From: Simon Horman <horms@kernel.org>
To: mhklinux@outlook.com
Cc: kys@microsoft.com, haiyangz@microsoft.com, wei.liu@kernel.org,
decui@microsoft.com, andrew+netdev@lunn.ch, davem@davemloft.net,
edumazet@google.com, kuba@kernel.org, pabeni@redhat.com,
James.Bottomley@hansenpartnership.com,
martin.petersen@oracle.com, linux-hyperv@vger.kernel.org,
linux-kernel@vger.kernel.org, netdev@vger.kernel.org,
linux-scsi@vger.kernel.org, stable@vger.kernel.org
Subject: Re: [PATCH net 3/5] hv_netvsc: Preserve contiguous PFN grouping in the page buffer array
Date: Wed, 14 May 2025 10:34:35 +0100 [thread overview]

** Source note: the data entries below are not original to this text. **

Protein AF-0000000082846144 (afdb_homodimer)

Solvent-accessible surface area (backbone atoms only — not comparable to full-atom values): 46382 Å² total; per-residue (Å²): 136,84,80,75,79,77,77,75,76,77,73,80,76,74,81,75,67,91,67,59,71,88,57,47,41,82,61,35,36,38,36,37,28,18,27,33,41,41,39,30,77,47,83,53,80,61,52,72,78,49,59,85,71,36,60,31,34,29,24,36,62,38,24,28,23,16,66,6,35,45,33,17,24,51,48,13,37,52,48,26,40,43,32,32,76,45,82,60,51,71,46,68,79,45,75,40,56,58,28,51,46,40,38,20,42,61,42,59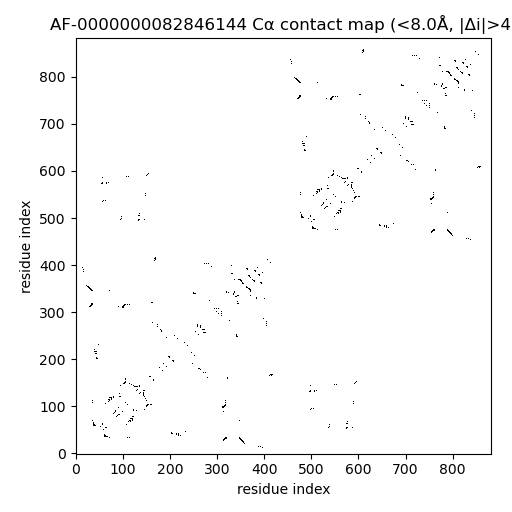,26,18,34,30,21,43,52,24,17,47,36,34,44,57,19,37,73,72,79,59,55,43,74,60,33,42,22,51,75,49,91,79,53,64,74,39,46,52,81,72,50,60,44,39,41,56,47,55,70,31,43,48,55,29,60,82,24,74,35,64,22,56,53,52,41,50,57,56,46,58,67,35,65,74,48,42,55,51,65,65,28,69,67,51,46,50,53,34,52,51,46,20,64,68,30,70,43,92,47,45,88,86,55,43,61,48,54,61,46,29,50,52,35,38,51,75,76,36,40,71,53,43,63,71,62,32,88,82,63,45,74,68,55,50,52,53,52,49,55,53,48,13,55,52,44,32,55,75,56,27,51,65,95,57,87,46,66,54,82,90,32,53,37,24,60,54,38,31,17,57,46,14,10,43,44,38,35,53,54,48,49,53,51,50,50,34,54,52,35,72,74,32,90,79,55,76,56,58,62,54,66,48,35,38,36,40,36,36,25,29,35,37,63,39,54,44,20,47,29,44,56,61,71,45,40,57,73,43,25,94,50,70,46,36,66,39,41,52,38,12,33,39,35,45,35,34,29,31,36,93,84,66,50,51,26,32,30,36,35,36,24,54,28,73,87,49,63,81,40,77,49,26,38,67,29,74,88,30,72,64,26,64,50,23,52,43,66,57,55,48,52,40,29,59,74,23,45,52,93,45,62,63,75,63,41,23,72,49,64,88,64,66,71,75,72,70,68,75,75,71,74,76,75,71,75,76,75,77,72,79,71,81,117,136,84,81,74,79,76,80,76,79,76,73,80,76,75,81,76,68,92,68,60,70,90,58,45,41,83,60,35,38,39,35,37,27,16,26,32,41,39,40,29,77,46,82,53,77,61,51,73,78,49,58,88,70,37,59,32,35,27,23,34,63,40,25,28,23,17,66,6,35,44,33,18,23,52,48,13,37,51,49,27,41,43,32,31,77,44,81,60,50,71,46,69,80,47,75,41,57,58,28,51,47,40,37,20,42,62,42,59,26,18,34,27,20,43,53,24,17,47,36,34,45,59,20,37,72,70,79,60,55,45,75,60,33,41,22,51,74,49,91,79,52,62,74,38,45,51,80,71,51,60,43,37,40,54,48,54,72,30,44,47,55,29,60,82,23,74,33,63,21,56,53,52,42,49,58,55,46,56,69,36,65,73,48,42,54,50,65,66,27,69,67,51,46,49,53,35,54,50,45,19,63,66,29,69,43,91,47,46,90,87,55,44,62,48,53,61,46,29,48,52,34,37,52,74,76,36,42,73,53,44,62,70,61,31,87,81,63,44,73,68,57,49,52,53,52,47,54,54,48,14,55,51,44,32,55,75,56,27,50,67,96,56,87,45,66,54,84,89,32,52,38,24,60,53,38,30,18,57,45,15,10,42,42,38,35,52,54,49,49,53,53,51,49,34,55,52,32,72,75,30,89,78,55,78,56,59,62,53,67,48,36,39,36,39,36,36,24,28,35,38,63,39,53,44,20,48,29,45,55,60,71,44,40,57,72,44,25,92,48,70,48,36,68,37,42,52,37,12,33,39,35,43,36,35,29,30,37,93,84,66,50,48,27,33,31,36,35,36,24,52,28,74,86,49,61,81,42,77,48,24,38,69,29,75,88,29,72,63,25,64,50,22,53,43,65,56,56,48,51,42,28,60,74,24,45,53,95,45,60,61,75,61,41,25,73,48,63,89,65,67,72,74,70,76,66,74,76,74,73,74,76,70,76,74,76,74,76,76,75,71,130

pLDDT: mean 89.88, std 17.76, range [21.3, 98.94]

Radius of gyration: 31.27 Å; Cα contacts (8 Å, |Δi|>4): 1630; chains: 2; bounding box: 77×89×92 Å

Secondary structure (DSSP, 8-state):
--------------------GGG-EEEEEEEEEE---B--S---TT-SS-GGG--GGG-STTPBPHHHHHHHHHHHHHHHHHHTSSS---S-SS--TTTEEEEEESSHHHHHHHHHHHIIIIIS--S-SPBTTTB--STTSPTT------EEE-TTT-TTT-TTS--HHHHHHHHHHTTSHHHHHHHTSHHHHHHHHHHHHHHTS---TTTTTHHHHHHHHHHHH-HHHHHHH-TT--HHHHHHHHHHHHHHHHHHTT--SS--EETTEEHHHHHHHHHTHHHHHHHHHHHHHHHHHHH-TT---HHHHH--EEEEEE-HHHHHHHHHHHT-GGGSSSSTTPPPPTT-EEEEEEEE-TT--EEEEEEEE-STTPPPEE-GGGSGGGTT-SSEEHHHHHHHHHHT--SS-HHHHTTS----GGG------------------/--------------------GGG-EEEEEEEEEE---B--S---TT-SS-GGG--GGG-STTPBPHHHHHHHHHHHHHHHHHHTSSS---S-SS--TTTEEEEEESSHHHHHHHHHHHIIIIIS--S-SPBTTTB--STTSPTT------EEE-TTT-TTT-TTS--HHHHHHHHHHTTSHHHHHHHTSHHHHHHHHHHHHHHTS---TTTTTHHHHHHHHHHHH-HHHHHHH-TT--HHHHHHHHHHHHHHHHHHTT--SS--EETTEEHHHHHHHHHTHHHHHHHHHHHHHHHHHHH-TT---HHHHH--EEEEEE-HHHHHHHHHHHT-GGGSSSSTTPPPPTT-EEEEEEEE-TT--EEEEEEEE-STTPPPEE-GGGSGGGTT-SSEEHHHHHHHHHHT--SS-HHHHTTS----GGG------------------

Message-ID: <20250514093435.GE3339421@horms.kernel.org> (raw)
In-Reply-To: <20250513000604.1396-4-mhklinux@outlook.com>
On Mon, May 12, 2025 at 05:06:02PM -0700, mhkelley58@gmail.com wrote:
> From: Michael Kelley <mhklinux@outlook.com>
>
> Starting with commit dca5161f9bd0 ("hv_netvsc: Check status in
> SEND_RNDIS_PKT completion message") in the 6.3 kernel, the Linux
> driver for Hyper-V synthetic networking (netvsc) occasionally reports
> "nvsp_rndis_pkt_complete error status: 2".[1] This error indicates
> that Hyper-V has rejected a network packet transmit request from the
> guest, and the outgoing network packet is dropped. Higher level
> network protocols presumably recover and resend the packet so there is
> no functional error, but performance is slightly impacted. Commit
> dca5161f9bd0 is not the cause of the error -- it only added reporting
> of an error that was already happening without any notice. The error
> has presumably been present since the netvsc driver was originally
> introduced into Linux.
>
> The root cause of the problem is that the netvsc driver in Linux may
> send an incorrectly formatted VMBus message to Hyper-V when
> transmitting the network packet. The incorrect formatting occurs when
> the rndis header of the VMBus message crosses a page boundary due to
> how the Linux skb head memory is aligned. In such a case, two PFNs are
> required to describe the location of the rndis header, even though
> they are contiguous in guest physical address (GPA) space. Hyper-V
> requires that two rndis header PFNs be in a single "GPA range" data
> struture, but current netvsc code puts each PFN in its own GPA range,
> which Hyper-V rejects as an error.
>
> The incorrect formatting occurs only for larger packets that netvsc
> must transmit via a VMBus "GPA Direct" message. There's no problem
> when netvsc transmits a smaller packet by copying it into a pre-
> allocated send buffer slot because the pre-allocated slots don't have
> page crossing issues.
>
> After commit 14ad6ed30a10 ("net: allow small head cache usage with
> large MAX_SKB_FRAGS values") in the 6.14-rc4 kernel, the error occurs
> much more frequently in VMs with 16 or more vCPUs. It may occur every
> few seconds, or even more frequently, in an ssh session that outputs a
> lot of text. Commit 14ad6ed30a10 subtly changes how skb head memory is
> allocated, making it much more likely that the rndis header will cross
> a page boundary when the vCPU count is 16 or more. The changes in
> commit 14ad6ed30a10 are perfectly valid -- they just had the side
> effect of making the netvsc bug more prominent.
>
> Current code in init_page_array() creates a separate page buffer array
> entry for each PFN required to identify the data to be transmitted.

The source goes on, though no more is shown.